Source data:
──────

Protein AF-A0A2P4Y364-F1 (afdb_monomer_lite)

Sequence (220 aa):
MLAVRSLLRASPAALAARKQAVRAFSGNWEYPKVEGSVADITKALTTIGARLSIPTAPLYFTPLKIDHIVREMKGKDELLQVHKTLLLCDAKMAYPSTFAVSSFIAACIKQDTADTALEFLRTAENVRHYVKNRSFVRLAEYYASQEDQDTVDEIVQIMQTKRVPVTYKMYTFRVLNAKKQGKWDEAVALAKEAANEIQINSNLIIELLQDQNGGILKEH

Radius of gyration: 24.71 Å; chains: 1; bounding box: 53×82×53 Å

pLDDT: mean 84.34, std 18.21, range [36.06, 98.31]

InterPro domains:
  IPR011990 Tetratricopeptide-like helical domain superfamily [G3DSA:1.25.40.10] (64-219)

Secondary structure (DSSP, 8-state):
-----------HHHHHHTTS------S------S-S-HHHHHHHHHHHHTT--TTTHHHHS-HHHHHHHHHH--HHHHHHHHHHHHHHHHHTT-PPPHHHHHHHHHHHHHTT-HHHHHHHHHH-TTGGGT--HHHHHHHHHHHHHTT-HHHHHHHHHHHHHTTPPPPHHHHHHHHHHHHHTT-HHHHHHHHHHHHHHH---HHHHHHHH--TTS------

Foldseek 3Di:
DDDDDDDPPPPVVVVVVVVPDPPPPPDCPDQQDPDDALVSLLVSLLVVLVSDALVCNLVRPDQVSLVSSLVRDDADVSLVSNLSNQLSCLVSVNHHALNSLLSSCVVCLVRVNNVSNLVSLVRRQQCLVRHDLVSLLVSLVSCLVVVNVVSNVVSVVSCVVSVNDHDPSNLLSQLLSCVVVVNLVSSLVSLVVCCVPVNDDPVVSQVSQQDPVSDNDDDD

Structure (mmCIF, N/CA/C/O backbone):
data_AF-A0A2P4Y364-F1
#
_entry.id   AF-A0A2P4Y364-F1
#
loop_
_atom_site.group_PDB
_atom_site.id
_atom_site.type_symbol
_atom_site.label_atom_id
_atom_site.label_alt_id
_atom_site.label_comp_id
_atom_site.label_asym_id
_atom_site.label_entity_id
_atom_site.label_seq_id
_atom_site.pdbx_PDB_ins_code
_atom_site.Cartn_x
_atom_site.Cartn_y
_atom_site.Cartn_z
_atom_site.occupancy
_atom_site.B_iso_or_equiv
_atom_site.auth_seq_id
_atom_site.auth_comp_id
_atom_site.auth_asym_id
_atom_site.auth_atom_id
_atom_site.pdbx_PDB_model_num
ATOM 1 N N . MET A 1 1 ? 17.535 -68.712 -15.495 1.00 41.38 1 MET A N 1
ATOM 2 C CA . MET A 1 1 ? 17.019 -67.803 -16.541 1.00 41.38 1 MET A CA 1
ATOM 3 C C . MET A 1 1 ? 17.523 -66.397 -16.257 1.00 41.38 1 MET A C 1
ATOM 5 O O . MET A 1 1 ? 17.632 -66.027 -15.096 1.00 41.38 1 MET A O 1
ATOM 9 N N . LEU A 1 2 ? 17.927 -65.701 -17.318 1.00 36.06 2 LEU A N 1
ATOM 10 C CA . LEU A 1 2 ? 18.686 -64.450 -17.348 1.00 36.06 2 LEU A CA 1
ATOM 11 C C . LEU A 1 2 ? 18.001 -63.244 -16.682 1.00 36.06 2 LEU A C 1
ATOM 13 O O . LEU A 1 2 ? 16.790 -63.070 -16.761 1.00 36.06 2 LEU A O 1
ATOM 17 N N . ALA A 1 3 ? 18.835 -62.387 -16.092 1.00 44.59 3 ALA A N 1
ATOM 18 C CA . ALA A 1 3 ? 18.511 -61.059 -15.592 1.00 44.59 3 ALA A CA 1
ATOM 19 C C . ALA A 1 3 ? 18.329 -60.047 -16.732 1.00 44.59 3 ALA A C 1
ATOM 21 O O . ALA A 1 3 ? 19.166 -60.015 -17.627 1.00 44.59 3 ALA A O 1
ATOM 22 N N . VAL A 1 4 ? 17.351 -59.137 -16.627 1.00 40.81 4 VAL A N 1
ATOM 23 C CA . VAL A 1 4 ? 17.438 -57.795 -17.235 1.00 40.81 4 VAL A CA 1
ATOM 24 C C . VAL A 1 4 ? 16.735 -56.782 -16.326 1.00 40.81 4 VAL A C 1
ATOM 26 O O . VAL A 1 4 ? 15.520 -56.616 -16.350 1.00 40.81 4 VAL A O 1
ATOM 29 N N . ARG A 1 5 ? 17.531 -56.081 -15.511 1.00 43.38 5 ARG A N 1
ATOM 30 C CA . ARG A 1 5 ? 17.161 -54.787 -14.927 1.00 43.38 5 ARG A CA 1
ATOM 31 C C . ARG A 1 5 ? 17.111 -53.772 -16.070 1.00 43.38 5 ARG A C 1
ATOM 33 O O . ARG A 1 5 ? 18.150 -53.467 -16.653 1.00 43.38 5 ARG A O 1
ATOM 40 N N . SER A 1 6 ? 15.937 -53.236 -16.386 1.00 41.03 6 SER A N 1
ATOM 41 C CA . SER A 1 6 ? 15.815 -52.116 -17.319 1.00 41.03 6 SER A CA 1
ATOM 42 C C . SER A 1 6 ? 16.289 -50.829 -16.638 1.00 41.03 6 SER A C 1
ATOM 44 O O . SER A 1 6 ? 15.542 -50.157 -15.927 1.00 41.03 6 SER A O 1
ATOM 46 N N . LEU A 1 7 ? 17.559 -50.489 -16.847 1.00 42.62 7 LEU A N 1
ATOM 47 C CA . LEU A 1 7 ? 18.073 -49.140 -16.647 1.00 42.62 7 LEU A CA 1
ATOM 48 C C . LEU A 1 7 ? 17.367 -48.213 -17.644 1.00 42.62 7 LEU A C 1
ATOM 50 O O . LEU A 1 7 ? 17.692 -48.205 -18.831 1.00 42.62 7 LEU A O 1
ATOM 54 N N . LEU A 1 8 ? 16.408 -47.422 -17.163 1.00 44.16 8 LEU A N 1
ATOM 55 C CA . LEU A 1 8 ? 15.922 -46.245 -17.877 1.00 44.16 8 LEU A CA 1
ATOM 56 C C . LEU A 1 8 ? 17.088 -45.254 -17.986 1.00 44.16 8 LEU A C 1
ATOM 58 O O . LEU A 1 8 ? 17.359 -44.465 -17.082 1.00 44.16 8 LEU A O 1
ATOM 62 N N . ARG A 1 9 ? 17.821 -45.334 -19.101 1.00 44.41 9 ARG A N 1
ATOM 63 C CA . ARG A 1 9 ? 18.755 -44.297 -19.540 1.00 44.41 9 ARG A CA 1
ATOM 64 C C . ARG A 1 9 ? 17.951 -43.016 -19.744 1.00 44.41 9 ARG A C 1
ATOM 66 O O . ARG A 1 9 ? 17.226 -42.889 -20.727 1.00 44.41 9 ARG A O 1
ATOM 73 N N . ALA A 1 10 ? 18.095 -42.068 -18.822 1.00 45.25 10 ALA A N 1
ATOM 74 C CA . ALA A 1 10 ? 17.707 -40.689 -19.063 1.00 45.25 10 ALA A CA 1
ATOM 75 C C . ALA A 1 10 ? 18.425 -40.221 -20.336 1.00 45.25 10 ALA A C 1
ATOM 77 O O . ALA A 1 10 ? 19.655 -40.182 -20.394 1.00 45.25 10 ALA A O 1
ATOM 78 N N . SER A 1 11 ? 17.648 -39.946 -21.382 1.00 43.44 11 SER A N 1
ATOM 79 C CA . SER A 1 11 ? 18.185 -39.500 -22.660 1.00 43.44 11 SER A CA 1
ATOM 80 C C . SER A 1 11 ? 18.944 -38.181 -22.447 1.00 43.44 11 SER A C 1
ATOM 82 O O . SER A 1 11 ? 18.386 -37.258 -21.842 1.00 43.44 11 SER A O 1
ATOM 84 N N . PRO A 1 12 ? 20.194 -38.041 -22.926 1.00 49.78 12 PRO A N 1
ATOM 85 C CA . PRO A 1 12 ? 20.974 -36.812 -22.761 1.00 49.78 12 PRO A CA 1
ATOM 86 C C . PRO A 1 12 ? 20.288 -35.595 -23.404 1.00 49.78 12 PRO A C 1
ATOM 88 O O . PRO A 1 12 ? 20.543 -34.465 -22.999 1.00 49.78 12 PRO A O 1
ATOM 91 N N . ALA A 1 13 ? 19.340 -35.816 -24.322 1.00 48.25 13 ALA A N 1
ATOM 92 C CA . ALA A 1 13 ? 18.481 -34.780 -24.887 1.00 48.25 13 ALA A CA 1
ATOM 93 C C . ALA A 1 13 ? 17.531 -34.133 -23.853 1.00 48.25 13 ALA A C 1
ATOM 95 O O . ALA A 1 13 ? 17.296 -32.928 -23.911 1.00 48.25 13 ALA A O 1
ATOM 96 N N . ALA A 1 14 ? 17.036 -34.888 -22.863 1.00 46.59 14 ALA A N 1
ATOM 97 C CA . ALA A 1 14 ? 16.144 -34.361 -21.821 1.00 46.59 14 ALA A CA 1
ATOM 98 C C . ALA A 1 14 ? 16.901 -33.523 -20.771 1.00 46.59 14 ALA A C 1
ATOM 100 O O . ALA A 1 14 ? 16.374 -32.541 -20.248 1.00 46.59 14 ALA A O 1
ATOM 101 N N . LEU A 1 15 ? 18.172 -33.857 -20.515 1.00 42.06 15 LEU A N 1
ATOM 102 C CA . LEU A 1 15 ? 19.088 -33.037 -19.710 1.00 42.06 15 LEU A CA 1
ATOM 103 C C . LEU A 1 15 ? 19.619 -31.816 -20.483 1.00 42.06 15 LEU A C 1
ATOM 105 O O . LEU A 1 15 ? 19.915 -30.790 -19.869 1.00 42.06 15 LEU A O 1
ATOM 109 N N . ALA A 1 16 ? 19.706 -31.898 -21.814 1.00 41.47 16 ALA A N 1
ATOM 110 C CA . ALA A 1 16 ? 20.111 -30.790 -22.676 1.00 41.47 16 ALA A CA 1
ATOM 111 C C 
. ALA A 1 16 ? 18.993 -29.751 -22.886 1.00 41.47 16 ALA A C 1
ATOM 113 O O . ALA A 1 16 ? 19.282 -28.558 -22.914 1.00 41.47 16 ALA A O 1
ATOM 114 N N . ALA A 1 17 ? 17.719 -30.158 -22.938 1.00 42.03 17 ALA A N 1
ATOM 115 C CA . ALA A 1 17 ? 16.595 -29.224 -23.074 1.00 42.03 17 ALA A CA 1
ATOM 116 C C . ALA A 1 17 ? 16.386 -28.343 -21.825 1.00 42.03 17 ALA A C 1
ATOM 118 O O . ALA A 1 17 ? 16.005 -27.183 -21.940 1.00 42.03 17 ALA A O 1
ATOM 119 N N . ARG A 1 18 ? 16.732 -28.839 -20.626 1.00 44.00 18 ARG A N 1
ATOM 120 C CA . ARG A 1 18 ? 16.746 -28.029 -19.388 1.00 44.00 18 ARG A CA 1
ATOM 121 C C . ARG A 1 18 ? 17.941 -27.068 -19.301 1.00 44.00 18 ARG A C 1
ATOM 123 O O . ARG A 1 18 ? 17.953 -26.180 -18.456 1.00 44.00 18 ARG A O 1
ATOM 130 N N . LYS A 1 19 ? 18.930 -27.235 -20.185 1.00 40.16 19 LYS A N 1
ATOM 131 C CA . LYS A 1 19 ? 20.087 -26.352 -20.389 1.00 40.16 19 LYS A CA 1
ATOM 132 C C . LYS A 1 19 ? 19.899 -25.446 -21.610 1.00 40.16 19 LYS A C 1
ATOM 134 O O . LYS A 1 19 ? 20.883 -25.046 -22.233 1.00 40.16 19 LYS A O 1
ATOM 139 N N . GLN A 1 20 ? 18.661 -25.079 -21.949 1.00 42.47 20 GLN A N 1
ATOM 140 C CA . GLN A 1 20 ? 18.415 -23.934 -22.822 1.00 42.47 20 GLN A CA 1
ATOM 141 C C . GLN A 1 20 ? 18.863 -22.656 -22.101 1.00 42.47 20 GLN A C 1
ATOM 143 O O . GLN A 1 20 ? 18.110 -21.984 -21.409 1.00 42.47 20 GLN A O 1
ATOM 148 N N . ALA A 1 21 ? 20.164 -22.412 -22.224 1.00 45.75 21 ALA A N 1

──────

TASK DETAILS: The lines above from the one containing "ATOM 44 O O" through the one containing "ATOM 54 N N" are to be set down exactly, and no others.

RESULT OF THIS TASK:
ATOM 44 O O . SER A 1 6 ? 15.542 -50.157 -15.927 1.00 41.03 6 SER A O 1
ATOM 46 N N . LEU A 1 7 ? 17.559 -50.489 -16.847 1.00 42.62 7 LEU A N 1
ATOM 47 C CA . LEU A 1 7 ? 18.073 -49.140 -16.647 1.00 42.62 7 LEU A CA 1
ATOM 48 C C . LEU A 1 7 ? 17.367 -48.213 -17.644 1.00 42.62 7 LEU A C 1
ATOM 50 O O . LEU A 1 7 ? 17.692 -48.205 -18.831 1.00 42.62 7 LEU A O 1
ATOM 54 N N . LEU A 1 8 ? 16.408 -47.422 -17.163 1.00 44.16 8 LEU A N 1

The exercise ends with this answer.